-- The data follows --
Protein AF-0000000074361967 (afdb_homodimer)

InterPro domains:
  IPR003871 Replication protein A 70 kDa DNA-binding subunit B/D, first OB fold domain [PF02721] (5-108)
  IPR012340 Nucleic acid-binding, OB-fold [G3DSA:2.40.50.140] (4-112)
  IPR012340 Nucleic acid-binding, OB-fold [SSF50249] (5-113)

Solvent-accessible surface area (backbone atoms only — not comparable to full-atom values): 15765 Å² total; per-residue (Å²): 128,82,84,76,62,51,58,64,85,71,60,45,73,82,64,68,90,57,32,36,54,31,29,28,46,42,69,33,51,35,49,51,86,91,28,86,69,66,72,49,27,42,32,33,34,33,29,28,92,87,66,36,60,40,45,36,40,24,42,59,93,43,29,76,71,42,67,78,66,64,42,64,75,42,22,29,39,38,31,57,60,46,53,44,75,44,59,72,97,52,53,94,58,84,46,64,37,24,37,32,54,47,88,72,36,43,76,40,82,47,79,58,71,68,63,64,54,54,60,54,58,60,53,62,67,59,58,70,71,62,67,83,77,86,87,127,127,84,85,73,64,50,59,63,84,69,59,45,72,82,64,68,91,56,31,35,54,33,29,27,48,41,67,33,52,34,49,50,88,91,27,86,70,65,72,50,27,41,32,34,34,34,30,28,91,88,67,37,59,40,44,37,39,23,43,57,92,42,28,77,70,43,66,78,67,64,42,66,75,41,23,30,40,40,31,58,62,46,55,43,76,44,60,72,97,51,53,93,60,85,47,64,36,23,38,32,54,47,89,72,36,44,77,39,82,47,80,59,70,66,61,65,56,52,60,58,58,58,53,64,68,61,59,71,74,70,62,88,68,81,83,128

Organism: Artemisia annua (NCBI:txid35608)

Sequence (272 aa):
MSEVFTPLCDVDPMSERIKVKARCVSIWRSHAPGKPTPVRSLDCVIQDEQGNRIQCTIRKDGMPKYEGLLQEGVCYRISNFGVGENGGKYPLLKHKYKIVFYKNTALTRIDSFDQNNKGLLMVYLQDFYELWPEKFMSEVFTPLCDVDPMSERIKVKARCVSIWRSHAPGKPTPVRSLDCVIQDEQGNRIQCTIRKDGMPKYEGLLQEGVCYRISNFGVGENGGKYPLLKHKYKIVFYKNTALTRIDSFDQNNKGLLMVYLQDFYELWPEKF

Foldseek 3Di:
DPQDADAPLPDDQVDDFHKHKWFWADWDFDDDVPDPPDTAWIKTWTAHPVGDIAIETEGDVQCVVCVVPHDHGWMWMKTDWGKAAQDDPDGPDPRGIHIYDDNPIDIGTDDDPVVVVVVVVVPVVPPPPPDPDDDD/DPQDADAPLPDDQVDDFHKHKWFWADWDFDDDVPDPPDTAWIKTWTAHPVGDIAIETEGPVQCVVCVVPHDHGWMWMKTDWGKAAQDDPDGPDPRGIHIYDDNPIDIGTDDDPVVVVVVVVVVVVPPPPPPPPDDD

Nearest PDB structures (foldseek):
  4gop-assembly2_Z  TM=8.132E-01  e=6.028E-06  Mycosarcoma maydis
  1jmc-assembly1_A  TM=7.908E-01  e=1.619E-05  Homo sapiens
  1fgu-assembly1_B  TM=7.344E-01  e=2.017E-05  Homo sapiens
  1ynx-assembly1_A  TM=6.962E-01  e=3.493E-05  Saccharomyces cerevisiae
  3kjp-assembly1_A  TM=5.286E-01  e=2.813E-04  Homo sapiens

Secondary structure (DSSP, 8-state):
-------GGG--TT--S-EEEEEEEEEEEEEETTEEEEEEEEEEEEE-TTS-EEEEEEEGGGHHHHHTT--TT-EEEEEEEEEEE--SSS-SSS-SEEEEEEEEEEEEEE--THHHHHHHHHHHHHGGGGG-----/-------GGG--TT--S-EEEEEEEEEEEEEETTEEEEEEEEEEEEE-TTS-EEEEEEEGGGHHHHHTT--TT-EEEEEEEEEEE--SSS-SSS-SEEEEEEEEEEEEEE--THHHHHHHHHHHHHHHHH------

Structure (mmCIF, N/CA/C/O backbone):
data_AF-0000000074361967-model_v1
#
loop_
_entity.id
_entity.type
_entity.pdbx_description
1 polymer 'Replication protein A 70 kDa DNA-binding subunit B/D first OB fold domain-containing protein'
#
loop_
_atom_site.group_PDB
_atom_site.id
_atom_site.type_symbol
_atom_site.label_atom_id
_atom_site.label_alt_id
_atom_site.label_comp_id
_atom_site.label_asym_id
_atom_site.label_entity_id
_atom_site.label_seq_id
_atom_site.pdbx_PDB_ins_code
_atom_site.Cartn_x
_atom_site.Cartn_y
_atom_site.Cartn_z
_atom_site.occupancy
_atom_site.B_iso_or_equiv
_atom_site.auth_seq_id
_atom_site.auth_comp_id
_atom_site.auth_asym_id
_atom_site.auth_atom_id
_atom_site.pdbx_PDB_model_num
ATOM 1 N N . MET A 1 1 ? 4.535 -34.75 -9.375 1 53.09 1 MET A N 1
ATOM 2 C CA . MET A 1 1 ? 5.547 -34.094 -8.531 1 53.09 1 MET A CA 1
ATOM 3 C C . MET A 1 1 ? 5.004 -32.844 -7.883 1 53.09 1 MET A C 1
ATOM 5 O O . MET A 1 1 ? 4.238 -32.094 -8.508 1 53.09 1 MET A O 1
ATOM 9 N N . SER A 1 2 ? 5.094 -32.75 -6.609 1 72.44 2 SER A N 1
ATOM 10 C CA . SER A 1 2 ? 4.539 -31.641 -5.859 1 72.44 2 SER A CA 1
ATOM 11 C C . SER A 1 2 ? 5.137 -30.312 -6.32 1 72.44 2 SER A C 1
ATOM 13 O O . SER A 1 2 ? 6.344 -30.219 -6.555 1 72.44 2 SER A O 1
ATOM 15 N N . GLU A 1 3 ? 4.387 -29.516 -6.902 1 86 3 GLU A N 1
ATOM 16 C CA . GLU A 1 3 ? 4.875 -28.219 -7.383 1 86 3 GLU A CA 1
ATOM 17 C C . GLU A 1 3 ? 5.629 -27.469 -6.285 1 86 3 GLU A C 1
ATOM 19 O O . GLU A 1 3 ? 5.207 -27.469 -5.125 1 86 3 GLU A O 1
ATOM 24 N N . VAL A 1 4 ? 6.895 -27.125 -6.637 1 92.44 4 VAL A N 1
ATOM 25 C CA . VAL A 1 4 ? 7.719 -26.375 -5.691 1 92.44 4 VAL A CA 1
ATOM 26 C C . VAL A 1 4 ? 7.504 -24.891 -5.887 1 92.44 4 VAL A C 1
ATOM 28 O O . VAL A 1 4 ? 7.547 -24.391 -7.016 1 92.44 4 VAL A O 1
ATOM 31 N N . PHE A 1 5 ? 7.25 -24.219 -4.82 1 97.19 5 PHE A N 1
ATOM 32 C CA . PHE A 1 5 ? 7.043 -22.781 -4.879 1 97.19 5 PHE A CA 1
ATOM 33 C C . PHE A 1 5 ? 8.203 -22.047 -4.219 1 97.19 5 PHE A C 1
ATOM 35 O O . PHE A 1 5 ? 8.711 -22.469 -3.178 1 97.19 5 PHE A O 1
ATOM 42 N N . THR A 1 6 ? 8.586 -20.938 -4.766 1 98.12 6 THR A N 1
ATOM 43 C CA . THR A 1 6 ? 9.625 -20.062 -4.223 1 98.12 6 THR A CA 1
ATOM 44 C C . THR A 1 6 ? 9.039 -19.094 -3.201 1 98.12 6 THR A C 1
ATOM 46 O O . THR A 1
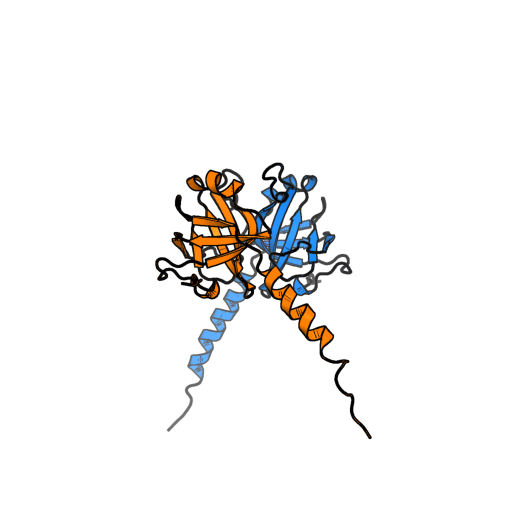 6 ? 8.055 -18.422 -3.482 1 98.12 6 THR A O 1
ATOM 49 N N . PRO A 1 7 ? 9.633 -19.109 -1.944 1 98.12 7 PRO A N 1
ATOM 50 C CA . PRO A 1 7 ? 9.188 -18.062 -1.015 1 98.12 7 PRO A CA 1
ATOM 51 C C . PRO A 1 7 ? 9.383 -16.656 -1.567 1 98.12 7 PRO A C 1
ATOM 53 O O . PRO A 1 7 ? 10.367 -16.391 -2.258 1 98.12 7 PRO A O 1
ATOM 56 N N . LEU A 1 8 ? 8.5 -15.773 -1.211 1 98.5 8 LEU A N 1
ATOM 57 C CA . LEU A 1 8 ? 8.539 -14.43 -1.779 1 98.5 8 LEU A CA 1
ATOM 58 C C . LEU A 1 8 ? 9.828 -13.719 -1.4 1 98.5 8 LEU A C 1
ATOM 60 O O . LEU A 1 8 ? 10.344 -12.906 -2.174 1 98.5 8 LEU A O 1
-- The data concluded --
Copy the entries above exactly, but only the stretch from the line containing "ATOM 46 O O . THR A 1" through the line containing "ATOM 58 C C". Keep both end lines; drop the pictures.

ATOM 46 O O . THR A 1
 6 ? 8.055 -18.422 -3.482 1 98.12 6 THR A O 1
ATOM 49 N N . PRO A 1 7 ? 9.633 -19.109 -1.944 1 98.12 7 PRO A N 1
ATOM 50 C CA . PRO A 1 7 ? 9.188 -18.062 -1.015 1 98.12 7 PRO A CA 1
ATOM 51 C C . PRO A 1 7 ? 9.383 -16.656 -1.567 1 98.12 7 PRO A C 1
ATOM 53 O O . PRO A 1 7 ? 10.367 -16.391 -2.258 1 98.12 7 PRO A O 1
ATOM 56 N N . LEU A 1 8 ? 8.5 -15.773 -1.211 1 98.5 8 LEU A N 1
ATOM 57 C CA . LEU A 1 8 ? 8.539 -14.43 -1.779 1 98.5 8 LEU A CA 1
ATOM 58 C C . LEU A 1 8 ? 9.828 -13.719 -1.4 1 98.5 8 LEU A C 1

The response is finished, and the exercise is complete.